Oral epithelial cells serve as the frontline defense barrier against pathogenic microorganisms, playing a crucial role in preventing infection onset (1). These epithelial cells respond to pathogenic microorganisms by releasing antimicrobial peptides, chemokines, and cytokines (1). The induction of these molecules is initiated by the recognition of pathogen-associated molecular patterns through pattern recognition receptors (1, 2). These encompass various types of receptors, such as toll-like receptors (TLRs) and C-type lectin receptors (3). Specifically, TLR4 acts a receptor for lipopolysaccharide and plays a pivotal role in periodontitis development and progression (4).

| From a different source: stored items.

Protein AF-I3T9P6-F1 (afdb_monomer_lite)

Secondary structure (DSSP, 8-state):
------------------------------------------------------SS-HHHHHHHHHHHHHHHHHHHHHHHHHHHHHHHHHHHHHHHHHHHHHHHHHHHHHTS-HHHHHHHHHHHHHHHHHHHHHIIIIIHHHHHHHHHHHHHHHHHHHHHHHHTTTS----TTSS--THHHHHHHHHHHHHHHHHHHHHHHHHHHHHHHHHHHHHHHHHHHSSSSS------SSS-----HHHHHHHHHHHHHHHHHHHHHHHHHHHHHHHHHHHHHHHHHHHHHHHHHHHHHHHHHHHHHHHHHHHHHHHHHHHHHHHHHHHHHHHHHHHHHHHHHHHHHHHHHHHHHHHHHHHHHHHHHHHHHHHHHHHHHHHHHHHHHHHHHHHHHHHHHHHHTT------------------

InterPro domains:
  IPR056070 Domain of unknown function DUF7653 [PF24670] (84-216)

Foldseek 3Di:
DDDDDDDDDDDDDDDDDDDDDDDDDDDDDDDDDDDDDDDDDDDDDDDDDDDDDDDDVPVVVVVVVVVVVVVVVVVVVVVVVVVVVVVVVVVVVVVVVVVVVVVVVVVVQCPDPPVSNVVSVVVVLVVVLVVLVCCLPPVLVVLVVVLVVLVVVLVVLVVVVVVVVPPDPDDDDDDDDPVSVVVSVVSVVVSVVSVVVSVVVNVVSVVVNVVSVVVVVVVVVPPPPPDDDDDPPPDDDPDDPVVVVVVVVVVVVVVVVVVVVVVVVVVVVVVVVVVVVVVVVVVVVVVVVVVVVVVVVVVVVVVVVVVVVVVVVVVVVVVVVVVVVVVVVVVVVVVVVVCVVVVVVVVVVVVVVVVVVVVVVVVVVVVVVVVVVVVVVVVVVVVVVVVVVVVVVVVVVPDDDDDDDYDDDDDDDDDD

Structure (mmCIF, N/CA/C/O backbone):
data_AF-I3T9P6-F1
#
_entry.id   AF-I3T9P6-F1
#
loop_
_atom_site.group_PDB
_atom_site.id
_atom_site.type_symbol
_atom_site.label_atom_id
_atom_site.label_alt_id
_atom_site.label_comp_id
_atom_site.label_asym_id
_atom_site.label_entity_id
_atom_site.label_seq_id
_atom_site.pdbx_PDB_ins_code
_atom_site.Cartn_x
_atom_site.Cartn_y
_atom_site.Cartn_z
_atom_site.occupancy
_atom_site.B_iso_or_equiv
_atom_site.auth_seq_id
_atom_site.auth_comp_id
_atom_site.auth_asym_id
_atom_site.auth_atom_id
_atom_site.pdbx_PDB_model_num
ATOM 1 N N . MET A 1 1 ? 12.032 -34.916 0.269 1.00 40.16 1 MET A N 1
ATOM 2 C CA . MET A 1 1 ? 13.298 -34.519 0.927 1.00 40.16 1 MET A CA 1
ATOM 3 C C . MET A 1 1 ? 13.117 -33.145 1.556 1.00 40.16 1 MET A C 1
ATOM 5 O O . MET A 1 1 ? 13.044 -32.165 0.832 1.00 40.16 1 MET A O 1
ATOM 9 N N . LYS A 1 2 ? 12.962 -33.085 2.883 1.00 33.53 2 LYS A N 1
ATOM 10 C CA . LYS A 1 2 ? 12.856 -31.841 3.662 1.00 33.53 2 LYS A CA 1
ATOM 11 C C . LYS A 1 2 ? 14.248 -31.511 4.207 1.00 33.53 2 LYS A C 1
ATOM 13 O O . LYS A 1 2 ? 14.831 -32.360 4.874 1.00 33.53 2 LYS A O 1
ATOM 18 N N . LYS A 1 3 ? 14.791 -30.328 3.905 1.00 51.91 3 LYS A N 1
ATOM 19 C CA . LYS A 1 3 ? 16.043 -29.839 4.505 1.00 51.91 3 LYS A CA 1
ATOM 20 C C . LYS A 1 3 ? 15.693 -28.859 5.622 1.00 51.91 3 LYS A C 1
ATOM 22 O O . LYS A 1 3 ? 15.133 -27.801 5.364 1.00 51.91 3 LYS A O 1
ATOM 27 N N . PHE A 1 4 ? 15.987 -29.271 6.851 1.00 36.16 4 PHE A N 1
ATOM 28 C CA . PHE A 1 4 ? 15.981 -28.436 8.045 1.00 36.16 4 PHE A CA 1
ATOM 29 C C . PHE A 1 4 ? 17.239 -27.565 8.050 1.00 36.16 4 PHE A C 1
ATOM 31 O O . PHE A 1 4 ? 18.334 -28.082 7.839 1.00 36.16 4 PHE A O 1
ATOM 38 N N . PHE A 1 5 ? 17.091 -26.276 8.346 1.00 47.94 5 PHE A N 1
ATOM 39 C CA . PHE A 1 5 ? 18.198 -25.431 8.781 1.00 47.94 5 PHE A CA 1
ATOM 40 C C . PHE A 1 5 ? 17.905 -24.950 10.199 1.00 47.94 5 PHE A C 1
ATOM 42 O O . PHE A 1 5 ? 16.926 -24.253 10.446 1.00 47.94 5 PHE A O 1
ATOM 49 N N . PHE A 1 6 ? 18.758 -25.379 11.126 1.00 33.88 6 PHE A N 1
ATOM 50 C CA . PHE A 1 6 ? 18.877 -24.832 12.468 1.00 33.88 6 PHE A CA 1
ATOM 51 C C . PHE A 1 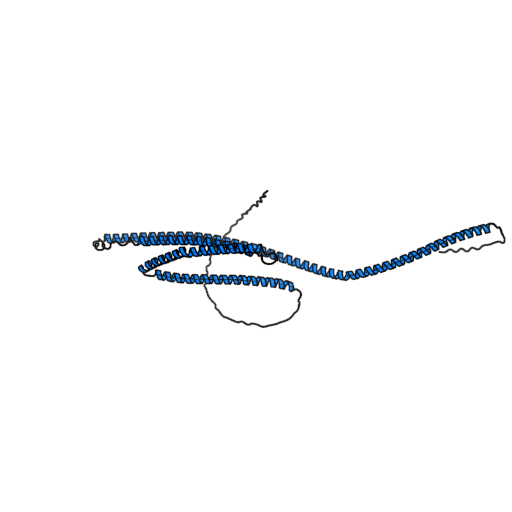6 ? 19.827 -23.635 12.403 1.00 33.88 6 PHE A C 1
ATOM 53 O O . PHE A 1 6 ? 20.943 -23.781 11.905 1.00 33.88 6 PHE A O 1
ATOM 60 N N . PHE A 1 7 ? 19.429 -22.489 12.952 1.00 40.06 7 PHE A N 1
ATOM 61 C CA . PHE A 1 7 ? 20.380 -21.469 13.386 1.00 40.06 7 PHE A CA 1
ATOM 62 C C . PHE A 1 7 ? 20.212 -21.219 14.881 1.00 40.06 7 PHE A C 1
ATOM 64 O O . PHE A 1 7 ? 19.110 -21.160 15.421 1.00 40.06 7 PHE A O 1
ATOM 71 N N . LYS A 1 8 ? 21.366 -21.197 15.534 1.00 35.22 8 LYS A N 1
ATOM 72 C CA . LYS A 1 8 ? 21.608 -21.344 16.961 1.00 35.22 8 LYS A CA 1
ATOM 73 C C . LYS A 1 8 ? 21.774 -19.950 17.562 1.00 35.22 8 LYS A C 1
ATOM 75 O O . LYS A 1 8 ? 22.642 -19.202 17.122 1.00 35.22 8 LYS A O 1
ATOM 80 N N . SER A 1 9 ? 20.964 -19.617 18.564 1.00 30.59 9 SER A N 1
ATOM 81 C CA . SER A 1 9 ? 21.161 -18.447 19.422 1.00 30.59 9 SER A CA 1
ATOM 82 C C . SER A 1 9 ? 22.482 -18.552 20.188 1.00 30.59 9 SER A C 1
ATOM 84 O O . SER A 1 9 ? 22.882 -19.634 20.623 1.00 30.59 9 SER A O 1
ATOM 86 N N . SER A 1 10 ? 23.156 -17.427 20.400 1.00 36.06 10 SER A N 1
ATOM 87 C CA . SER A 1 10 ? 24.197 -17.291 21.420 1.00 36.06 10 SER A CA 1
ATOM 88 C C . SER A 1 10 ? 24.017 -15.950 22.113 1.00 36.06 10 SER A C 1
ATOM 90 O O . SER A 1 10 ? 24.189 -14.895 21.510 1.00 36.06 10 SER A O 1
ATOM 92 N N . ALA A 1 11 ? 23.619 -16.027 23.380 1.00 31.02 11 ALA A N 1
ATOM 93 C CA . ALA A 1 11 ? 23.709 -14.940 24.334 1.00 31.02 11 ALA A CA 1
ATOM 94 C C . ALA A 1 11 ? 25.162 -14.826 24.817 1.00 31.02 11 ALA A C 1
ATOM 96 O O . ALA A 1 11 ? 25.805 -15.843 25.077 1.00 31.02 11 ALA A O 1
ATOM 97 N N . SER A 1 12 ? 25.656 -13.599 24.973 1.00 34.16 12 SER A N 1
ATOM 98 C CA . SER A 1 12 ? 26.874 -13.311 25.729 1.00 34.16 12 SER A CA 1
ATOM 99 C C . SER A 1 12 ? 26.541 -12.314 26.827 1.00 34.16 12 SER A C 1
ATOM 101 O O . SER A 1 12 ? 26.158 -11.178 26.561 1.00 34.16 12 SER A O 1
ATOM 103 N N . SER A 1 13 ? 26.686 -12.780 28.063 1.00 33.62 13 SER A N 1
ATOM 104 C CA . SER A 1 13 ? 26.651 -11.999 29.290 1.00 33.62 13 SER A CA 1
ATOM 105 C C . SER A 1 13 ? 27.933 -11.187 29.460 1.00 33.62 13 SER A C 1
ATOM 107 O O . SER A 1 13 ? 29.028 -11.730 29.323 1.00 33.62 13 SER A O 1
ATOM 109 N N . SER A 1 14 ? 27.811 -9.937 29.888 1.00 35.09 14 SER A N 1
ATOM 110 C CA . SER A 1 14 ? 28.836 -9.256 30.680 1.00 35.09 14 SER A CA 1
ATOM 111 C C . SER A 1 14 ? 28.152 -8.124 31.435 1.00 35.09 14 SER A C 1
ATOM 113 O O . SER A 1 14 ? 27.649 -7.179 30.833 1.00 35.09 14 SER A O 1
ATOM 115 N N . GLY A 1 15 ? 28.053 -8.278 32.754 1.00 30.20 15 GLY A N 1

The oral cavity hosts diverse microflora, with Candida albicans as the most abundant fungal species (5, 6). Fungal cell walls contain β-glucan (7). C-Type lectin domain-containing 7A, known as Dectin-1, is a C-type lectin receptor encoded by the CLEC7A gene and is involved in β-glucan recognition (8, 9). This recognition activates Dectin-1 through the spleen-associated tyrosine kinase (SYK)/caspase recruitment domain-containing protein 9 (CARD9) pathway via an immunoreceptor tyrosine-based activation motif-like motif. This motif is present in the intracellular signaling tail of Dectin-1 and plays a role in recruiting SYK, an event that results in the dimerization of Dectin-1 (10). SYK activates the CARD9–B-cell lymphoma 10–mucosa-associated lymphoid tissue lymphoma translocation protein 1 complex inducing canonical nuclear factor kappa B (NF-κB) activation through the phosphorylation of phospholipase Cγ2 and subsequent activation of protein kinase C. This pathway induces the production of cytokines and chemokines, such as interleukin (IL)-6, IL-23, IL-1β, IL-12, and tumor necrosis factor (TNF) (10-13). The cytokines induce T-helper (Th) 17 response (11-13) and IL-17 production from immune cells other than Th17 cells, such as epithelial, innate lymphoid, and γδ T-cells (14-17). The Th17 response contributes to antifungal immunity (13). In addition, Dectin-1 activation has been linked to enhanced phagocytosis and the generation of antimicrobial peptide production, and reactive oxygen species to combat bacterial infections (18, 19). Notably, deficiency of Dectin-1-mediated immunity in humans and mice leads to susceptibility to C. albicans, emphasizing the vital role in defense against fungal infection (20-22). Dectin-1 likely contributes to the regulation of oral immune homeostasis. Nevertheless, it remains unclear whether oral epithelial cells express Dectin-1 and what the consequences are of its activation through the Dectin-1/SYK pathway on these cells. This study sought to assess the impact of Dectin-1 activation via the Dectin-1–SYK pathway, with a specific focus on epithelial cells.
Materials and Methods
Cell culture. Gingival Ca9-22 cells, mouth HSC-2 cells, and HSC-3 and HSC-4 tongue cells (Riken Cell Bank, Tsukuba, Japan) were cultured at 37°C in Dulbecco’s modified Eagle’s medium supplemented with 10% heat-inactivated (56°C for 30 min) fetal bovine serum, as described elsewhere (23).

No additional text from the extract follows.